Muhammad Alam Khan Khattak, HI(M), TBt, was a Pakistan Army general who was the Commander of Southern Command based at Quetta and later served as the country's Federal Defence Secretary. He took over the command in October 2011 after staying as Chief of Logistics Staff (CLS) at the Army GHQ for two years.

He was previously in charge of the Frontier Corps as its Inspector-General and led it most notably in the War in North-West Pakistan from 2006 to 2008. Before that, he led the Quetta Infantry Division in the ongoing insurgency in Balochistan from 2004 to 2006.

==Early life==
Alam Khattak was born in Nowshera village of Dak Ismail Khel and is an ethnic Pashtun from the Khattak tribe.
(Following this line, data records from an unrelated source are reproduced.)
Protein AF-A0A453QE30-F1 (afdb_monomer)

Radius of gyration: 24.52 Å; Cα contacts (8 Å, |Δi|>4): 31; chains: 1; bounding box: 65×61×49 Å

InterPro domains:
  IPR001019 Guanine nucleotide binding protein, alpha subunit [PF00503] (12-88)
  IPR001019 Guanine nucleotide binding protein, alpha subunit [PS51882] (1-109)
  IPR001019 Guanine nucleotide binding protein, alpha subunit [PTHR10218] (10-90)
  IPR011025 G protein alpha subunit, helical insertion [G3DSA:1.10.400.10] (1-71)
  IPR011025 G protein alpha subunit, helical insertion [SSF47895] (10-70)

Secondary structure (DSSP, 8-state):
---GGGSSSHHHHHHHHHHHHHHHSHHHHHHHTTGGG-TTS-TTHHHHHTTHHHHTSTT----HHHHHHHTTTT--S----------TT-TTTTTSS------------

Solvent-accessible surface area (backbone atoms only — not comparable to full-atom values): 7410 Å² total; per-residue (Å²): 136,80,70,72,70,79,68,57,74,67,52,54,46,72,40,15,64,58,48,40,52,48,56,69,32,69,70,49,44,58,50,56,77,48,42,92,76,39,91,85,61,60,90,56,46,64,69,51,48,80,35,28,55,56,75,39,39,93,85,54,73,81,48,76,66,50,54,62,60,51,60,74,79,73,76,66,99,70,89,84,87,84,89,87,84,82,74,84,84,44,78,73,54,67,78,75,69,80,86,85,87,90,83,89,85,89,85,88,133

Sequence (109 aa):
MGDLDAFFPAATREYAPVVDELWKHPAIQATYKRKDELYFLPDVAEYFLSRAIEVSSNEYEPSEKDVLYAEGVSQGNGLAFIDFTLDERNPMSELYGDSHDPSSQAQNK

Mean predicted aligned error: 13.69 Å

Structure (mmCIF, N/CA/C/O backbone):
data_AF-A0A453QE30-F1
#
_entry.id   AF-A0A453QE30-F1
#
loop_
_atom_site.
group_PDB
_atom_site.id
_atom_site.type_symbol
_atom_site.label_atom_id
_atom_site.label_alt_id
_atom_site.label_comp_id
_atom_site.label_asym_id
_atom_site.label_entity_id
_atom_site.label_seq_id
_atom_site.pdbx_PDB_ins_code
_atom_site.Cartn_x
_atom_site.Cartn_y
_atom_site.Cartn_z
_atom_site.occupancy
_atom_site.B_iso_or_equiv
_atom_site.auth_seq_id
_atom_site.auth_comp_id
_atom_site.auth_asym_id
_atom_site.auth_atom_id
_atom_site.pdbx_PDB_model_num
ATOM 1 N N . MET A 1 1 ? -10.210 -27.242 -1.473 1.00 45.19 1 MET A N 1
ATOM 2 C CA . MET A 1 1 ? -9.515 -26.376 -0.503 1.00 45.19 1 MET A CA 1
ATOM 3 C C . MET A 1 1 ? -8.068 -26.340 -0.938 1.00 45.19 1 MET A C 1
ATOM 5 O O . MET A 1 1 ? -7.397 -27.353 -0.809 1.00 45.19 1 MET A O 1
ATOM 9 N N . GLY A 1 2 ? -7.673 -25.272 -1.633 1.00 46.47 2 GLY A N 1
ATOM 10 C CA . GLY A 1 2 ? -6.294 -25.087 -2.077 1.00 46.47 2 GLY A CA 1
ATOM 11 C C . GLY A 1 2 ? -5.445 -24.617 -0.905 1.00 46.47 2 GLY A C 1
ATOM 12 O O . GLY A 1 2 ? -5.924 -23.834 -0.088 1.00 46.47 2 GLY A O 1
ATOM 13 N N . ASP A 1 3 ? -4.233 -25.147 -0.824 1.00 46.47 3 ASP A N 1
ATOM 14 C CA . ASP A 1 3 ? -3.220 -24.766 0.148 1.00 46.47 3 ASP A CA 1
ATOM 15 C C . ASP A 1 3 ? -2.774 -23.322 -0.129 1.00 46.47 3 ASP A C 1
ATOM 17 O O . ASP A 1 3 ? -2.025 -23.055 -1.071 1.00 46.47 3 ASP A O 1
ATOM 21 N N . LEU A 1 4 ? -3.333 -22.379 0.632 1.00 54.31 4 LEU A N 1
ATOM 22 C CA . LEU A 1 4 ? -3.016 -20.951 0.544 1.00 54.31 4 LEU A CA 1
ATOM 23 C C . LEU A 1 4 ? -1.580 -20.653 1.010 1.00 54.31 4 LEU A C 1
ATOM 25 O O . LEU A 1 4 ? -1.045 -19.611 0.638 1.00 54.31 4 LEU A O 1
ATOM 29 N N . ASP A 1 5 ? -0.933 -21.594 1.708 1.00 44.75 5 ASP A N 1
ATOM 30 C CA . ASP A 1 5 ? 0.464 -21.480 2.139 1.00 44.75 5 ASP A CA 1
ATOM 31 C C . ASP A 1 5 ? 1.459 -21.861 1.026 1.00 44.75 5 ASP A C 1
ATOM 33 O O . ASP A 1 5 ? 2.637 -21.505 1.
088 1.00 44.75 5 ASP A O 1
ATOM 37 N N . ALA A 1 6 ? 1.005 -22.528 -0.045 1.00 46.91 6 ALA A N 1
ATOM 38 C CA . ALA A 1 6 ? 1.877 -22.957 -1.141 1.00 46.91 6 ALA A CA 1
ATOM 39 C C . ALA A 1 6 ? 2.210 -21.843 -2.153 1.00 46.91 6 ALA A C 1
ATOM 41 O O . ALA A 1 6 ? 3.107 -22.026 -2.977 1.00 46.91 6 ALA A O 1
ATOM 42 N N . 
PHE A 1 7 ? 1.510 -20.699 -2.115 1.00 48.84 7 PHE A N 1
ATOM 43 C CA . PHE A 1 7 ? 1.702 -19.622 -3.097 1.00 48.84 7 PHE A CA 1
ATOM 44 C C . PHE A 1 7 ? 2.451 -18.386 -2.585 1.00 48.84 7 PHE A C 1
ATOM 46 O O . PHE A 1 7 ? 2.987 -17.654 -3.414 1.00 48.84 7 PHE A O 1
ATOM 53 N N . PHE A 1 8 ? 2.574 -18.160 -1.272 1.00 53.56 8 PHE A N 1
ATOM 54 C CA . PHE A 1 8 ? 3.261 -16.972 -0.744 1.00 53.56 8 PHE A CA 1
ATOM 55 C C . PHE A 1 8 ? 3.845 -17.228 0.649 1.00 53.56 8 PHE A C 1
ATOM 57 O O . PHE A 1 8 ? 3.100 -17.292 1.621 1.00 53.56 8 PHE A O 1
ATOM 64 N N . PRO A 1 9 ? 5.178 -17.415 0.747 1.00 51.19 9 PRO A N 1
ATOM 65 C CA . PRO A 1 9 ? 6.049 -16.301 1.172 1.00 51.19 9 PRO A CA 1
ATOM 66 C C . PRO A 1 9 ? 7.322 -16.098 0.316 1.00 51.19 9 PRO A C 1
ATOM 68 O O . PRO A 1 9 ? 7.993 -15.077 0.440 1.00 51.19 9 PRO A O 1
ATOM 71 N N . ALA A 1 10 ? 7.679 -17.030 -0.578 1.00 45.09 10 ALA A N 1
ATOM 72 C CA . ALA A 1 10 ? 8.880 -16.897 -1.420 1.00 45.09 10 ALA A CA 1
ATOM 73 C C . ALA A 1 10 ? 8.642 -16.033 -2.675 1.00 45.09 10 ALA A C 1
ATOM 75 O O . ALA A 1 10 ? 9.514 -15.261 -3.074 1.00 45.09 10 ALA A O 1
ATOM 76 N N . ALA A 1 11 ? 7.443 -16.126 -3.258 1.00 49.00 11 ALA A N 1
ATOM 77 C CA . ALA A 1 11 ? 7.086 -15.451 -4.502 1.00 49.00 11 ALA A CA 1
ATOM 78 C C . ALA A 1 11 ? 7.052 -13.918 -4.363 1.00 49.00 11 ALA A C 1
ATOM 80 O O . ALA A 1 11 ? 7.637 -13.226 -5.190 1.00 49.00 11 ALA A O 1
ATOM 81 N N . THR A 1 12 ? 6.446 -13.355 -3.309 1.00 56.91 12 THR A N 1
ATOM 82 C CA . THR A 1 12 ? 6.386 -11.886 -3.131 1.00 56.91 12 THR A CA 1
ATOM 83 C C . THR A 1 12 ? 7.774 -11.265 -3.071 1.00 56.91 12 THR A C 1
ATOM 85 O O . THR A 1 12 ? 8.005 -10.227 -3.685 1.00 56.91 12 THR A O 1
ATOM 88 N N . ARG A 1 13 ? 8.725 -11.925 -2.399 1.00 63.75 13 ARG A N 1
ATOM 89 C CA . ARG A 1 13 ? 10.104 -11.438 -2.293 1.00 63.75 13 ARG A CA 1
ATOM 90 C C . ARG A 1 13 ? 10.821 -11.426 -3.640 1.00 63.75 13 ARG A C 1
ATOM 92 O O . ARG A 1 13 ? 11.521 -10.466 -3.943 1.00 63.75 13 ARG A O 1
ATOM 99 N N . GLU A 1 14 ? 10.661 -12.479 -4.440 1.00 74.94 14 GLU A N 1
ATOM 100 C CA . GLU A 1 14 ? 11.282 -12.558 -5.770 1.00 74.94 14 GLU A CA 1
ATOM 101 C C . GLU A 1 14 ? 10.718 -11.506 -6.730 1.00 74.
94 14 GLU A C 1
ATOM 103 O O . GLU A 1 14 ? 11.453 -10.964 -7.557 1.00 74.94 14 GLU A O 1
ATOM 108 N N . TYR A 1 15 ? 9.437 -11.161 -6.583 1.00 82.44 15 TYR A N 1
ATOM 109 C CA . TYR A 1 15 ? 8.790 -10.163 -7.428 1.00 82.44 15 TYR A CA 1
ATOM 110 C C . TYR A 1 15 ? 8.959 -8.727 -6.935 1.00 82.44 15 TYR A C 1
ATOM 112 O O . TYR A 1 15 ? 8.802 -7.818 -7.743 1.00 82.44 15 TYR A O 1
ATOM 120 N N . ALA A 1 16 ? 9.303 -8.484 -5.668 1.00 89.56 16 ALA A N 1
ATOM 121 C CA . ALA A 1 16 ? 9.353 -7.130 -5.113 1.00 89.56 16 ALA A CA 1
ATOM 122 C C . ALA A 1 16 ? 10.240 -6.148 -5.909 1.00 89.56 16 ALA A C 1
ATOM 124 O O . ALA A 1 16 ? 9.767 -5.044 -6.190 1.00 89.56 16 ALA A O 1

He was commissioned in the Pakistan Army's famed 14th Frontier Force Regiment in April 1975 in the 51st PMA Long Course.

==Insurgency in Balochistan==
Khattak first came to prominence in 2004-2006, when as commander of Pakistan's 41st Infantry Division in Quetta he was thrust into battle against Balochi tribal militants. Despite a few early setbacks he was able to more or less control/contain the militancy, through a combination of diplomacy (he helped to create a tribal militia to counter the militants called the "Marri Force") and decisive action when merited.
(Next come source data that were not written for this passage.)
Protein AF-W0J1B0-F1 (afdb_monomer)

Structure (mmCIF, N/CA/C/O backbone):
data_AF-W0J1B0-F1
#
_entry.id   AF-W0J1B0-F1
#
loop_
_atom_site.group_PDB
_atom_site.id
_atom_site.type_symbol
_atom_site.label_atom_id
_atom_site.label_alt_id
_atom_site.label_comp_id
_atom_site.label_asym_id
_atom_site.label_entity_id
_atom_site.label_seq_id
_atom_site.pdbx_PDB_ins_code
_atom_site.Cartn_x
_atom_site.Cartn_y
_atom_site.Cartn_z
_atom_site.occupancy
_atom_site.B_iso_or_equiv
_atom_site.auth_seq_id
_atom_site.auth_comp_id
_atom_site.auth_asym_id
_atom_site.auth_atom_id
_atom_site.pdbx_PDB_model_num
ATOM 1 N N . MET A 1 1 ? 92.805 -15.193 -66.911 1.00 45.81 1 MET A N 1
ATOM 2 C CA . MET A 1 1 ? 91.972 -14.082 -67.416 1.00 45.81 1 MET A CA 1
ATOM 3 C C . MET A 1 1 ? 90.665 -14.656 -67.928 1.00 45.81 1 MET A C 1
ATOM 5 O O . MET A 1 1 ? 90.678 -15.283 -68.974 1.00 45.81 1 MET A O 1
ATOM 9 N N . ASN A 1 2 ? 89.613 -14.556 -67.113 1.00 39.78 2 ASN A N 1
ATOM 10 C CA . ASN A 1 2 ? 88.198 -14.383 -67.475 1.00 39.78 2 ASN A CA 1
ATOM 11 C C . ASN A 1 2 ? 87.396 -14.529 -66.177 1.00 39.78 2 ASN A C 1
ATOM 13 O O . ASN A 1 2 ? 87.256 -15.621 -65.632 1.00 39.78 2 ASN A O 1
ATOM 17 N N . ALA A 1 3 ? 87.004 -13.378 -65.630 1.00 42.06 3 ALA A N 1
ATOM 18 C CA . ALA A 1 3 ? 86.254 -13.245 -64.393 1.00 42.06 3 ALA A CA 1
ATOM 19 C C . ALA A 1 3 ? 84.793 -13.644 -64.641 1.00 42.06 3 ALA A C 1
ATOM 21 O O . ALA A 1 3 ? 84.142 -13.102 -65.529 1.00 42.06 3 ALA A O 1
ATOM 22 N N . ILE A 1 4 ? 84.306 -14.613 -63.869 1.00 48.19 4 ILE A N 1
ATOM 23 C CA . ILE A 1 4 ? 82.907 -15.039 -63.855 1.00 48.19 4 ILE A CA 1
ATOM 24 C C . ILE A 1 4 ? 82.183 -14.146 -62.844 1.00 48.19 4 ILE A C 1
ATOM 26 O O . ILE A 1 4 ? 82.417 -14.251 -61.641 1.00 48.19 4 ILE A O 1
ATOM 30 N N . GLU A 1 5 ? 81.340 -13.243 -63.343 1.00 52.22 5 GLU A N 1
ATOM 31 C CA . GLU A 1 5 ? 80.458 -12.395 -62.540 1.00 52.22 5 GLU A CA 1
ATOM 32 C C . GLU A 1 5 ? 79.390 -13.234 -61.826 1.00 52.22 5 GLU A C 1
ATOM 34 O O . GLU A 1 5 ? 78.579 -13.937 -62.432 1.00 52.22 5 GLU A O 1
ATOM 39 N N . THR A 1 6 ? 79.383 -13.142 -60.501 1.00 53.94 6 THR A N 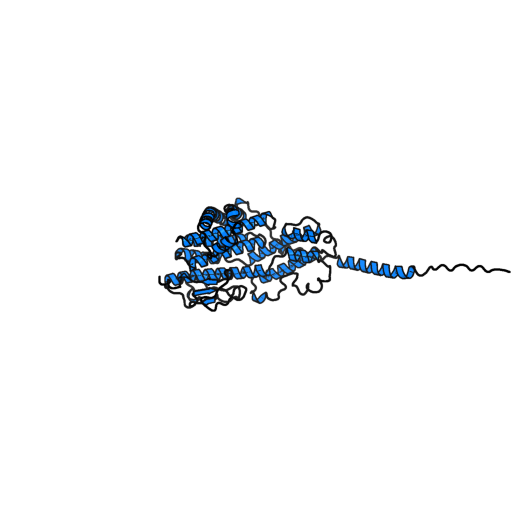1
ATOM 40 C CA . THR A 1 6 ? 78.366 -13.699 -59.611 1.00 53.94 6 THR A CA 1
ATOM 41 C C . THR A 1 6 ? 77.122 -12.805 -59.588 1.00 53.94 6 THR A C 1
ATOM 43 O O . THR A 1 6 ? 77.156 -11.706 -59.039 1.00 53.94 6 THR A O 1
ATOM 46 N N . LEU A 1 7 ? 76.007 -13.294 -60.137 1.00 49.06 7 LEU A N 1
ATOM 47 C CA . LEU A 1 7 ? 74.674 -12.686 -60.007 1.00 49.06 7 LEU A CA 1
ATOM 48 C C . LEU A 1 7 ? 74.146 -12.777 -58.554 1.00 49.06 7 LEU A C 1
ATOM 50 O O . LEU A 1 7 ? 74.234 -13.846 -57.941 1.00 49.06 7 LEU A O 1
ATOM 54 N N . PRO A 1 8 ? 73.530 -11.714 -58.000 1.00 56.38 8 PRO A N 1
ATOM 55 C CA . PRO A 1 8 ? 72.967 -11.737 -56.654 1.00 56.38 8 PRO A CA 1
ATOM 56 C C . PRO A 1 8 ? 71.632 -12.501 -56.613 1.00 56.38 8 PRO A C 1
ATOM 58 O O . PRO A 1 8 ? 70.676 -12.184 -57.320 1.00 56.38 8 PRO A O 1
ATOM 61 N N . ARG A 1 9 ? 71.539 -13.509 -55.735 1.00 53.06 9 ARG A N 1
ATOM 62 C CA . ARG A 1 9 ? 70.280 -14.195 -55.401 1.00 53.06 9 ARG A CA 1
ATOM 63 C C . ARG A 1 9 ? 69.380 -13.252 -54.591 1.00 53.06 9 ARG A C 1
ATOM 65 O O . ARG A 1 9 ? 69.665 -12.966 -53.433 1.00 53.06 9 ARG A O 1
ATOM 72 N N . HIS A 1 10 ? 68.276 -12.797 -55.180 1.00 54.66 10 HIS A N 1
ATOM 73 C CA . HIS A 1 10 ? 67.232 -12.060 -54.463 1.00 54.66 10 HIS A CA 1
ATOM 74 C C . HIS A 1 10 ? 66.500 -12.952 -53.434 1.00 54.66 10 HIS A C 1
ATOM 76 O O . HIS A 1 10 ? 66.081 -14.059 -53.783 1.00 54.66 10 HIS A O 1
ATOM 82 N N . PRO A 1 11 ? 66.236 -12.472 -52.202 1.00 54.06 11 PRO A N 1
ATOM 83 C CA . PRO A 1 11 ? 65.431 -13.185 -51.219 1.00 54.06 11 PRO A CA 1
ATOM 84 C C . PRO A 1 11 ? 63.942 -12.928 -51.496 1.00 54.06 11 PRO A C 1
ATOM 86 O O . PRO A 1 11 ? 63.328 -12.032 -50.925 1.00 54.06 11 PRO A O 1
ATOM 89 N N . ARG A 1 12 ? 63.336 -13.697 -52.405 1.00 53.62 12 ARG A N 1
ATOM 90 C CA . ARG A 1 12 ? 61.883 -13.668 -52.661 1.00 53.62 12 ARG A CA 1
ATOM 91 C C . ARG A 1 12 ? 61.229 -14.976 -52.213 1.00 53.62 12 ARG A C 1
ATOM 93 O O . ARG A 1 12 ? 60.823 -15.772 -53.049 1.00 53.62 12 ARG A O 1
ATOM 100 N N . SER A 1 13 ? 61.133 -15.221 -50.903 1.00 54.44 13 SER A N 1
ATOM 101 C CA . SER A 1 13 ? 60.263 -16.303 -50.386 1.00 54.44 13 SER A CA 1
ATOM 102 C C . SER A 1 13 ? 59.858 -16.227 -48.903 1.00 54.44 13 SER A C 1
ATOM 104 O O . SER A 1 13 ? 59.058 -17.057 -48.476 1.00 54.44 13 SER A O 1
ATOM 106 N N . SER A 1 14 ? 60.308 -15.247 -48.104 1.00 53.47 14 SER A N 1
ATOM 107 C CA . SER A 1 14 ? 59.916 -15.172 -46.680 1.00 53.47 14 SER A CA 1
ATOM 108 C C . SER A 1 14 ? 58.614 -14.400 -46.418 1.00 53.47 14 SER A C 1
ATOM 110 O O . SER A 1 14 ? 57.889 -14.742 -45.489 1.00 53.47 14 SER A O 1
ATOM 112 N N . LEU A 1 15 ? 58.262 -13.421 -47.259 1.00 50.72 15 LEU A N 1
ATOM 113 C CA . LEU A 1 15 ? 57.068 -12.576 -47.077 1.00 50.72 15 LEU A CA 1
ATOM 114 C C . LEU A 1 15 ? 55.738 -13.293 -47.380 1.00 50.72 15 LEU A C 1
ATOM 116 O O . LEU A 1 15 ? 54.710 -12.944 -46.815 1.00 50.72 15 LEU A O 1
ATOM 120 N N . LEU A 1 16 ? 55.743 -14.337 -48.215 1.00 49.34 16 LEU A N 1
ATOM 121 C CA . LEU A 1 16 ? 54.530 -15.099 -48.552 1.00 49.34 16 LEU A CA 1
ATOM 122 C C . LEU A 1 16 ? 54.163 -16.177 -47.513 1.00 49.34 16 LEU A C 1
ATOM 124 O O . LEU A 1 16 ? 53.033 -16.656 -47.522 1.00 49.34 16 LEU A O 1
ATOM 128 N N . ARG A 1 17 ? 55.064 -16.540 -46.583 1.00 54.94 17 ARG A N 1
ATOM 129 C CA . ARG A 1 17 ? 54.768 -17.528 -45.520 1.00 54.94 17 ARG A CA 1
ATOM 130 C C . ARG A 1 17 ? 54.099 -16.931 -44.277 1.00 54.94 17 ARG A C 1
ATOM 132 O O . ARG A 1 17 ? 53.454 -17.669 -43.543 1.00 54.94 17 ARG A O 1
ATOM 139 N N . THR A 1 18 ? 54.213 -15.624 -44.046 1.00 55.19 18 THR A N 1
ATOM 140 C CA . THR A 1 18 ? 53.651 -14.943 -42.862 1.00 55.19 18 THR A CA 1
ATOM 141 C C . THR A 1 18 ? 52.314 -14.245 -43.127 1.00 55.19 18 THR A C 1
ATOM 143 O O . THR A 1 18 ? 51.514 -14.107 -42.205 1.00 55.19 18 THR A O 1
ATOM 146 N N . VAL A 1 19 ? 52.018 -13.870 -44.376 1.00 56.88 19 VAL A N 1
ATOM 147 C CA . VAL A 1 19 ? 50.752 -13.199 -44.739 1.00 56.88 19 VAL A CA 1
ATOM 148 C C . VAL A 1 19 ? 49.554 -14.163 -44.727 1.00 56.88 19 VAL A C 1
ATOM 150 O O . VAL A 1 19 ? 48.464 -13.772 -44.315 1.00 56.88 19 VAL A O 1
ATOM 153 N N . GLY A 1 20 ? 49.747 -15.437 -45.090 1.00 72.44 20 GLY A N 1
ATOM 154 C CA . GLY A 1 20 ? 48.679 -16.452 -45.091 1.00 72.44 20 GLY A CA 1
ATOM 155 C C . GLY A 1 20 ? 48.056 -16.725 -43.708 1.00 72.44 20 GLY A C 1
ATOM 156 O O . GLY A 1 20 ? 46.835 -16.647 -43.577 1.00 72.44 20 GLY A O 1
ATOM 157 N N . PRO A 1 21 ? 48.858 -16.988 -42.655 1.00 82.69 21 PRO A N 1
ATOM 158 C CA . PRO A 1 21 ? 48.343 -17.217 -41.303 1.00 82.69 21 PRO A CA 1
ATOM 159 C C . PRO A 1 21 ? 47.672 -15.983 -40.689 1.00 82.69 21 PRO A C 1
ATOM 161 O O . PRO A 1 21 ? 46.614 -16.105 -40.080 1.00 82.69 21 PRO A O 1
ATOM 164 N N . ALA A 1 22 ? 48.248 -14.789 -40.875 1.00 76.38 22 ALA A N 1
ATOM 165 C CA . ALA A 1 22 ? 47.693 -13.550 -40.330 1.00 76.38 22 ALA A CA 1
ATOM 166 C C . ALA A 1 22 ? 46.339 -13.191 -40.966 1.00 76.38 22 ALA A C 1
ATOM 168 O O . ALA A 1 22 ? 45.399 -12.842 -40.253 1.00 76.38 22 ALA A O 1
ATOM 169 N N . ALA A 1 23 ? 46.208 -13.343 -42.289 1.00 80.06 23 ALA A N 1
ATOM 170 C CA . ALA A 1 23 ? 44.937 -13.158 -42.988 1.00 80.06 23 ALA A CA 1
ATOM 171 C C . ALA A 1 23 ? 43.889 -14.203 -42.563 1.00 80.06 23 ALA A C 1
ATOM 173 O O . ALA A 1 23 ? 42.721 -13.862 -42.378 1.00 80.06 23 ALA A O 1
ATOM 174 N N . GLY A 1 24 ? 44.308 -15.456 -42.343 1.00 83.69 24 GLY A N 1
ATOM 175 C CA . GLY A 1 24 ? 43.445 -16.510 -41.806 1.00 83.69 24 GLY A CA 1
ATOM 176 C C . GLY A 1 24 ? 42.923 -16.191 -40.402 1.00 83.69 24 GLY A C 1
ATOM 177 O O . GLY A 1 24 ? 41.724 -16.298 -40.158 1.00 83.69 24 GLY A O 1
ATOM 178 N N . ILE A 1 25 ? 43.793 -15.729 -39.498 1.00 86.69 25 ILE A N 1
ATOM 179 C CA . ILE A 1 25 ? 43.406 -15.303 -38.143 1.00 86.69 25 ILE A CA 1
ATOM 180 C C . ILE A 1 25 ? 42.449 -14.109 -38.207 1.00 86.69 25 ILE A C 1
ATOM 182 O O . ILE A 1 25 ? 41.410 -14.134 -37.554 1.00 86.69 25 ILE A O 1
ATOM 186 N N . ALA A 1 26 ? 42.744 -13.096 -39.027 1.00 83.81 26 ALA A N 1
ATOM 187 C CA . ALA A 1 26 ? 41.877 -11.928 -39.182 1.00 83.81 26 ALA A CA 1
ATOM 188 C C . ALA A 1 26 ? 40.477 -12.305 -39.696 1.00 83.81 26 ALA A C 1
ATOM 190 O O . ALA A 1 26 ? 39.480 -11.798 -39.185 1.00 83.81 26 ALA A O 1
ATOM 191 N N . LEU A 1 27 ? 40.388 -13.234 -40.655 1.00 85.25 27 LEU A N 1
ATOM 192 C CA . LEU A 1 27 ? 39.114 -13.749 -41.155 1.00 85.25 27 LEU A CA 1
ATOM 193 C C . LEU A 1 27 ? 38.345 -14.518 -40.073 1.00 85.25 27 LEU A C 1
ATOM 195 O O . LEU A 1 27 ? 37.147 -14.302 -39.918 1.00 85.25 27 LEU A O 1
ATOM 199 N N . ILE A 1 28 ? 39.018 -15.377 -39.299 1.00 86.75 28 ILE A N 1
ATOM 200 C CA . ILE A 1 28 ? 38.398 -16.099 -38.177 1.00 86.75 28 ILE A CA 1
ATOM 201 C C . ILE A 1 28 ? 37.880 -15.109 -37.128 1.00 86.75 28 ILE A C 1
ATOM 203 O O . ILE A 1 28 ? 36.744 -15.243 -36.684 1.00 86.75 28 ILE A O 1
ATOM 207 N N . CYS A 1 29 ? 38.661 -14.084 -36.775 1.00 84.00 29 CYS A N 1
ATOM 208 C CA . CYS A 1 29 ? 38.230 -13.029 -35.861 1.00 84.00 29 CYS A CA 1
ATOM 209 C C . CYS A 1 29 ? 37.027 -12.250 -36.414 1.00 84.00 29 CYS A C 1
ATOM 211 O O . CYS A 1 29 ? 36.074 -12.016 -35.678 1.00 84.00 29 CYS A O 1
ATOM 213 N N . ALA A 1 30 ? 37.023 -11.892 -37.701 1.00 83.94 30 ALA A N 1
ATOM 214 C CA . ALA A 1 30 ? 35.901 -11.196 -38.332 1.00 83.94 30 ALA A CA 1
ATOM 215 C C . ALA A 1 30 ? 34.628 -12.057 -38.363 1.00 83.94 30 ALA A C 1
ATOM 217 O O . ALA A 1 30 ? 33.548 -11.572 -38.033 1.00 83.94 30 ALA A O 1
ATOM 218 N N . LEU A 1 31 ? 34.746 -13.346 -38.697 1.00 86.56 31 LEU A N 1
ATOM 219 C CA . LEU A 1 31 ? 33.632 -14.295 -38.660 1.00 86.56 31 LEU A CA 1
ATOM 220 C C . LEU A 1 31 ? 33.129 -14.529 -37.233 1.00 86.56 31 LEU A C 1
ATOM 222 O O . LEU A 1 31 ? 31.922 -14.623 -37.036 1.00 86.56 31 LEU A O 1
ATOM 226 N N . ALA A 1 32 ? 34.023 -14.576 -36.241 1.00 81.56 32 ALA A N 1
ATOM 227 C CA . ALA A 1 32 ? 33.654 -14.671 -34.832 1.00 81.56 32 ALA A CA 1
ATOM 228 C C . ALA A 1 32 ? 32.904 -13.417 -34.361 1.00 81.56 32 ALA A C 1
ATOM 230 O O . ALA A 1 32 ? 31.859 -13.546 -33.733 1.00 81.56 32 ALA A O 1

==War in North-West Pakistan==
This brought him to the fore and he was sent to another hotspot as commander of the paramilitary Frontier Corps in 2006. Here he applied the lessons learned and unlike his predecessor insisted on dialogue which ultimately led to the 2006 peace deal. Unfortunately this was used by foreign militants to regroup and led to a spate of suicide bombings in Pakistan in 2007. The end of the ceasefire and the militants offensive brought FC under tremendous pressure and Khattak was criticized. However, he had by late 2007 and 2008 in conjunction with regular army troops managed to bring most of the restive Swat and Waziristan areas under some aspect of authority as evidenced by Baitullah Mehsud's unilateral ceasefire.

==Senior staff appointments==
He was replaced by Maj Gen Tariq Khan as the Inspector General in September 2008. Khattak then took over as the Deputy Chief of General Staff replacing Lt Gen Javed Zia who proceeded as the Adjutant General at the Army GHQ.

On September 25, 2009, he was promoted to the rank of Lieutenant General and took over the post of Chief of Logistics Staff (CLS) from the retiring Lt Gen Shafaat Ullah Shah.

On October 4, 2011 he took over the Southern Command from the retiring Lt Gen Javed Zia and thus being back at the forefront of War in North-West Pakistan after commanding troops at the division level.

He retired from the Army in 2013 and was appointed Secretary Defense on 4 August 2014.